BEGIN Raw data
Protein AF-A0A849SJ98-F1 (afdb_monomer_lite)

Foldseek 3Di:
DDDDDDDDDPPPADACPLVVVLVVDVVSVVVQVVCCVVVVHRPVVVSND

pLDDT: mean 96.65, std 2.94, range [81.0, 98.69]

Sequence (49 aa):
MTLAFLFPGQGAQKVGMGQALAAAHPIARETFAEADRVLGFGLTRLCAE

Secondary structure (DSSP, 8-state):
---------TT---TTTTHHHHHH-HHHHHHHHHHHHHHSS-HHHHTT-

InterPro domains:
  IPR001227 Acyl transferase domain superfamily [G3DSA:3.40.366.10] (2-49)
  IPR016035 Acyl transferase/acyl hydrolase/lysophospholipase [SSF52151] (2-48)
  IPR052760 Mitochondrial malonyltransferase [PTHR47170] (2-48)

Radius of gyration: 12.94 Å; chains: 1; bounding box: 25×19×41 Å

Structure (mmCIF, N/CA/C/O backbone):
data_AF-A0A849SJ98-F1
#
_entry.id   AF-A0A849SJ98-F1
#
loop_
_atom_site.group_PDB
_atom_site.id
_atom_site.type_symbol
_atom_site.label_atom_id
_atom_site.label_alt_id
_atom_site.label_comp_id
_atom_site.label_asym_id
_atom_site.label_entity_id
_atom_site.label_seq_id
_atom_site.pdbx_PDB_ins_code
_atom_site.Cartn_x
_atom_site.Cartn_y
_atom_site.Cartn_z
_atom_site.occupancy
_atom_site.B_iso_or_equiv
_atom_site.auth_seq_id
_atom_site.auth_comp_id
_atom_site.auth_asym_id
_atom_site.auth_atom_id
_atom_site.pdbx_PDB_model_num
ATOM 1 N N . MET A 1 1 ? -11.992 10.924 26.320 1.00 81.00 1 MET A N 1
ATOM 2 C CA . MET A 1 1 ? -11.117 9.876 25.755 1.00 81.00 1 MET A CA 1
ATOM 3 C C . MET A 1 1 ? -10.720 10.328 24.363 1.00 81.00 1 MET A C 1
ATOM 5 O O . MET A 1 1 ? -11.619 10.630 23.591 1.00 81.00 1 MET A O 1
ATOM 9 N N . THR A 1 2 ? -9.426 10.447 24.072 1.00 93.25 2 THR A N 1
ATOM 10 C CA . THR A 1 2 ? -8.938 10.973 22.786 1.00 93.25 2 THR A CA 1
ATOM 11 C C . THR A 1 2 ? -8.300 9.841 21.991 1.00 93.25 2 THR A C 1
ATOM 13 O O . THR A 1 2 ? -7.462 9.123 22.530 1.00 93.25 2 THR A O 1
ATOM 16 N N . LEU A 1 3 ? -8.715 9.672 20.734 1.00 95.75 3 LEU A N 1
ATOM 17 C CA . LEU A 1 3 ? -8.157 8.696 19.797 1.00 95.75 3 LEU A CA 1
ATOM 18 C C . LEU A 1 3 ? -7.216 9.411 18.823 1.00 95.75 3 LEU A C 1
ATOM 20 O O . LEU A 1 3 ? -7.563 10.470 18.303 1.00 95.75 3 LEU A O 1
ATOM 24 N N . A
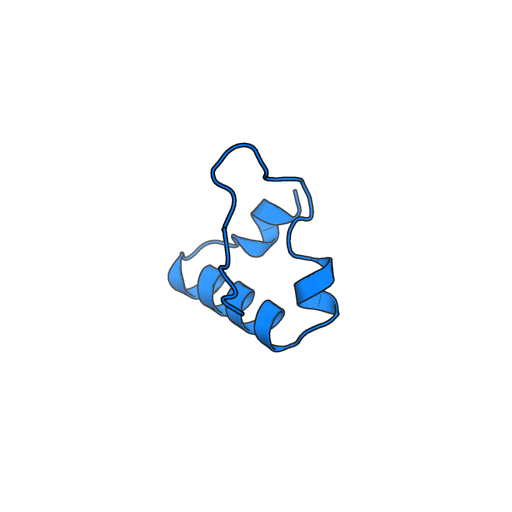LA A 1 4 ? -6.052 8.820 18.565 1.00 97.44 4 ALA A N 1
ATOM 25 C CA . ALA A 1 4 ? -5.096 9.294 17.572 1.00 97.44 4 ALA A CA 1
ATOM 26 C C . ALA A 1 4 ? -4.735 8.158 16.608 1.00 97.44 4 ALA A C 1
ATOM 28 O O . ALA A 1 4 ? -4.593 7.009 17.027 1.00 97.44 4 ALA A O 1
ATOM 29 N N . PHE A 1 5 ? -4.564 8.494 15.330 1.00 97.44 5 PHE A N 1
ATOM 30 C CA . PHE A 1 5 ? -4.087 7.576 14.298 1.00 97.44 5 PHE A CA 1
ATOM 31 C C . PHE A 1 5 ? -2.631 7.889 13.965 1.00 97.44 5 PHE A C 1
ATOM 33 O O . PHE A 1 5 ? -2.265 9.048 13.778 1.00 97.44 5 PHE A O 1
ATOM 40 N N . LEU A 1 6 ? -1.809 6.846 13.881 1.00 97.25 6 LEU A N 1
ATOM 41 C CA . LEU A 1 6 ? -0.404 6.930 13.498 1.00 97.25 6 LEU A CA 1
ATOM 42 C C . LEU A 1 6 ? -0.188 6.063 12.260 1.00 97.25 6 LEU A C 1
ATOM 44 O O . LEU A 1 6 ? -0.660 4.928 12.208 1.00 97.25 6 LEU A O 1
ATOM 48 N N . PHE A 1 7 ? 0.541 6.595 11.282 1.00 96.81 7 PHE A N 1
ATOM 49 C CA . PHE A 1 7 ? 0.834 5.919 10.022 1.00 96.81 7 PHE A CA 1
ATOM 50 C C . PHE A 1 7 ? 2.342 5.626 9.949 1.00 96.81 7 PH
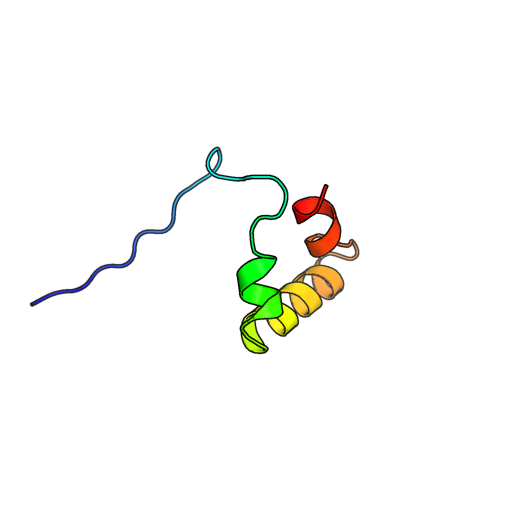E A C 1
ATOM 52 O O . PHE A 1 7 ? 3.133 6.569 10.013 1.00 96.81 7 PHE A O 1
ATOM 59 N N . PRO A 1 8 ? 2.765 4.348 9.873 1.00 96.69 8 PRO A N 1
ATOM 60 C CA . PRO A 1 8 ? 4.178 3.979 9.772 1.00 96.69 8 PRO A CA 1
ATOM 61 C C . PRO A 1 8 ? 4.857 4.550 8.519 1.00 96.69 8 PRO A C 1
ATOM 63 O O . PRO A 1 8 ? 4.228 4.684 7.471 1.00 96.69 8 PRO A O 1
ATOM 66 N N . GLY A 1 9 ? 6.154 4.854 8.629 1.00 97.06 9 GLY A N 1
ATOM 67 C CA . GLY A 1 9 ? 6.979 5.341 7.520 1.00 97.06 9 GLY A CA 1
ATOM 68 C C . GLY A 1 9 ? 7.644 4.231 6.694 1.00 97.06 9 GLY A C 1
ATOM 69 O O . GLY A 1 9 ? 7.288 3.054 6.775 1.00 97.06 9 GLY A O 1
ATOM 70 N N . GLN A 1 10 ? 8.651 4.619 5.907 1.00 97.12 10 GLN A N 1
ATOM 71 C CA . GLN A 1 10 ? 9.437 3.709 5.066 1.00 97.12 10 GLN A CA 1
ATOM 72 C C . GLN A 1 10 ? 10.164 2.621 5.879 1.00 97.12 10 GLN A C 1
ATOM 74 O O . GLN A 1 10 ? 10.616 2.863 6.997 1.00 97.12 10 GLN A O 1
ATOM 79 N N . GLY A 1 11 ? 10.310 1.430 5.298 1.00 97.19 11 GLY A N 1
ATOM 80 C CA . GLY A 1 11 ? 10.917 0.250 5.927 1.00 97.19 11 GLY A CA 1
ATOM 81 C C . GLY A 1 11 ? 9.900 -0.770 6.449 1.00 97.19 11 GLY A C 1
ATOM 82 O O . GLY A 1 11 ? 10.271 -1.907 6.727 1.00 97.19 11 GLY A O 1
ATOM 83 N N . ALA A 1 12 ? 8.620 -0.399 6.550 1.00 97.12 12 ALA A N 1
ATOM 84 C CA . ALA A 1 12 ? 7.543 -1.295 6.978 1.00 97.12 12 ALA A CA 1
ATOM 85 C C . ALA A 1 12 ? 6.871 -2.072 5.825 1.00 97.12 12 ALA A C 1
ATOM 87 O O . ALA A 1 12 ? 6.023 -2.931 6.084 1.00 97.12 12 ALA A O 1
ATOM 88 N N . GLN A 1 13 ? 7.212 -1.769 4.567 1.00 95.75 13 GLN A N 1
ATOM 89 C CA . GLN A 1 13 ? 6.599 -2.385 3.390 1.00 95.75 13 GLN A CA 1
ATOM 90 C C . GLN A 1 13 ? 6.926 -3.880 3.260 1.00 95.75 13 GLN A C 1
ATOM 92 O O . GLN A 1 13 ? 7.996 -4.335 3.665 1.00 95.75 13 GLN A O 1
ATOM 97 N N . LYS A 1 14 ? 6.003 -4.643 2.666 1.00 96.00 14 LYS A N 1
ATOM 98 C CA . LYS A 1 14 ? 6.146 -6.083 2.394 1.00 96.00 14 LYS A CA 1
ATOM 99 C C . LYS A 1 14 ? 5.540 -6.431 1.035 1.00 96.00 14 LYS A C 1
ATOM 101 O O . LYS A 1 14 ? 4.585 -5.781 0.616 1.00 96.00 14 LYS A O 1
ATOM 106 N N . VAL A 1 15 ? 6.053 -7.484 0.399 1.00 96.88 15 VAL A N 1
ATOM 107 C CA . VAL A 1 15 ? 5.455 -8.059 -0.817 1.00 96.88 15 VAL A CA 1
ATOM 108 C C . VAL A 1 15 ? 4.006 -8.466 -0.525 1.00 96.88 15 VAL A C 1
ATOM 110 O O . VAL A 1 15 ? 3.720 -9.078 0.507 1.00 96.88 15 VAL A O 1
ATOM 113 N N . GLY A 1 16 ? 3.086 -8.077 -1.404 1.00 96.81 16 GLY A N 1
ATOM 114 C CA . GLY A 1 16 ? 1.643 -8.289 -1.270 1.00 96.81 16 GLY A CA 1
ATOM 115 C C . GLY A 1 16 ? 0.913 -7.276 -0.375 1.00 96.81 16 GLY A C 1
ATOM 116 O O . GLY A 1 16 ? -0.275 -7.459 -0.086 1.00 96.81 16 GLY A O 1
ATOM 117 N N . MET A 1 17 ? 1.572 -6.208 0.094 1.00 96.75 17 MET A N 1
ATOM 118 C CA . MET A 1 17 ? 0.937 -5.216 0.971 1.00 96.75 17 MET A CA 1
ATOM 119 C C . MET A 1 17 ? -0.277 -4.559 0.297 1.00 96.75 17 MET A C 1
ATOM 121 O O . MET A 1 17 ? -0.221 -4.121 -0.846 1.00 96.75 17 MET A O 1
ATOM 125 N N . GLY A 1 18 ? -1.397 -4.492 1.023 1.00 95.69 18 GLY A N 1
ATOM 126 C CA . GLY A 1 18 ? -2.648 -3.901 0.536 1.00 95.69 18 GLY A CA 1
ATOM 127 C C . GLY A 1 18 ? -3.556 -4.845 -0.263 1.00 95.69 18 GLY A C 1
ATOM 128 O O . GLY A 1 18 ? -4.738 -4.539 -0.406 1.00 95.69 18 GLY A O 1
ATOM 129 N N . GLN A 1 19 ? -3.084 -6.024 -0.693 1.00 96.56 19 GLN A N 1
ATOM 130 C CA . GLN A 1 19 ? -3.896 -6.953 -1.496 1.00 96.56 19 GLN A CA 1
ATOM 131 C C . GLN A 1 19 ? -5.125 -7.482 -0.752 1.00 96.56 19 GLN A C 1
ATOM 133 O O . GLN A 1 19 ? -6.228 -7.470 -1.294 1.00 96.56 19 GLN A O 1
ATOM 138 N N . ALA A 1 20 ? -4.962 -7.900 0.507 1.00 96.88 20 ALA A N 1
ATOM 139 C CA . ALA A 1 20 ? -6.082 -8.383 1.315 1.00 96.88 20 ALA A CA 1
ATOM 140 C C . ALA A 1 20 ? -7.159 -7.298 1.511 1.00 96.88 20 ALA A C 1
ATOM 142 O O . ALA A 1 20 ? -8.351 -7.589 1.450 1.00 96.88 20 ALA A O 1
ATOM 143 N N . LEU A 1 21 ? -6.743 -6.036 1.679 1.00 97.19 21 LEU A N 1
ATOM 144 C CA . LEU A 1 21 ? -7.661 -4.900 1.788 1.00 97.19 21 LEU A CA 1
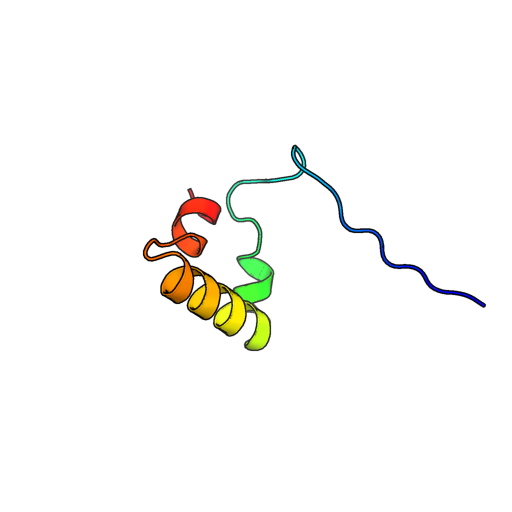ATOM 145 C C . LEU A 1 21 ? -8.392 -4.643 0.469 1.00 97.19 21 LEU A C 1
ATOM 147 O O . LEU A 1 21 ? -9.608 -4.483 0.481 1.00 97.19 21 LEU A O 1
ATOM 151 N N . ALA A 1 22 ? -7.681 -4.649 -0.660 1.00 97.56 22 ALA A N 1
ATOM 152 C CA . ALA A 1 22 ? -8.283 -4.478 -1.982 1.00 97.56 22 ALA A CA 1
ATOM 153 C C . ALA A 1 22 ? -9.257 -5.617 -2.343 1.00 97.56 22 ALA A C 1
ATOM 155 O O . ALA A 1 22 ? -10.268 -5.380 -3.005 1.00 97.56 22 ALA A O 1
ATOM 156 N N . ALA A 1 23 ? -8.984 -6.844 -1.886 1.00 97.25 23 ALA A N 1
ATOM 157 C CA . ALA A 1 23 ? -9.875 -7.986 -2.067 1.00 97.25 23 ALA A CA 1
ATOM 158 C C . ALA A 1 23 ? -11.152 -7.868 -1.217 1.00 97.25 23 ALA A C 1
ATOM 160 O O . ALA A 1 23 ? -12.240 -8.181 -1.697 1.00 97.25 23 ALA A O 1
ATOM 161 N N . ALA A 1 24 ? -11.030 -7.402 0.030 1.00 98.44 24 ALA A N 1
ATOM 162 C CA . ALA A 1 24 ? -12.145 -7.324 0.973 1.00 98.4
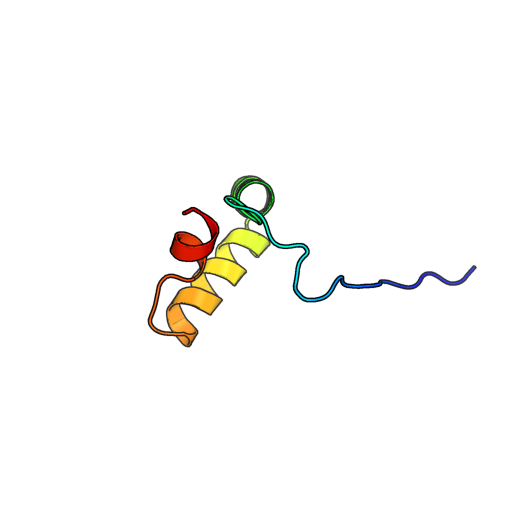4 24 ALA A CA 1
ATOM 163 C C . ALA A 1 24 ? -13.006 -6.058 0.819 1.00 98.44 24 ALA A C 1
ATOM 165 O O . ALA A 1 24 ? -14.203 -6.088 1.110 1.00 98.44 24 ALA A O 1
ATOM 166 N N . HIS A 1 25 ? -12.422 -4.940 0.378 1.00 98.56 25 HIS A N 1
ATOM 167 C CA . HIS A 1 25 ? -13.070 -3.630 0.411 1.00 98.56 25 HIS A CA 1
ATOM 168 C C . HIS A 1 25 ? -13.011 -2.924 -0.955 1.00 98.56 25 HIS A C 1
ATOM 170 O O . HIS A 1 25 ? -11.920 -2.576 -1.414 1.00 98.56 25 HIS A O 1
ATOM 176 N N . PRO A 1 26 ? -14.170 -2.626 -1.586 1.00 98.31 26 PRO A N 1
ATOM 177 C CA . PRO A 1 26 ? -14.226 -1.923 -2.870 1.00 98.31 26 PRO A CA 1
ATOM 178 C C . PRO A 1 26 ? -13.462 -0.598 -2.886 1.00 98.31 26 PRO A C 1
ATOM 180 O O . PRO A 1 26 ? -12.716 -0.350 -3.828 1.00 98.31 26 PRO A O 1
ATOM 183 N N . ILE A 1 27 ? -13.559 0.189 -1.808 1.00 98.50 27 ILE A N 1
ATOM 184 C CA . ILE A 1 27 ? -12.865 1.477 -1.699 1.00 98.50 27 ILE A CA 1
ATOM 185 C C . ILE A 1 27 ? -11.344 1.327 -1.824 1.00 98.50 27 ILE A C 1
END Raw data
*Exercise*
Taking the entries above, restate exactly those lines that fall between the line with "ATOM 92 O O" and the line with "ATOM 99 C C", keeping both of those lines too.

*Response below*
ATOM 92 O O . GLN A 1 13 ? 7.996 -4.335 3.665 1.00 95.75 13 GLN A O 1
ATOM 97 N N . LYS A 1 14 ? 6.003 -4.643 2.666 1.00 96.00 14 LYS A N 1
ATOM 98 C CA . LYS A 1 14 ? 6.146 -6.083 2.394 1.00 96.00 14 LYS A CA 1
ATOM 99 C C . LYS A 1 14 ? 5.540 -6.431 1.035 1.00 96.00 14 LYS A C 1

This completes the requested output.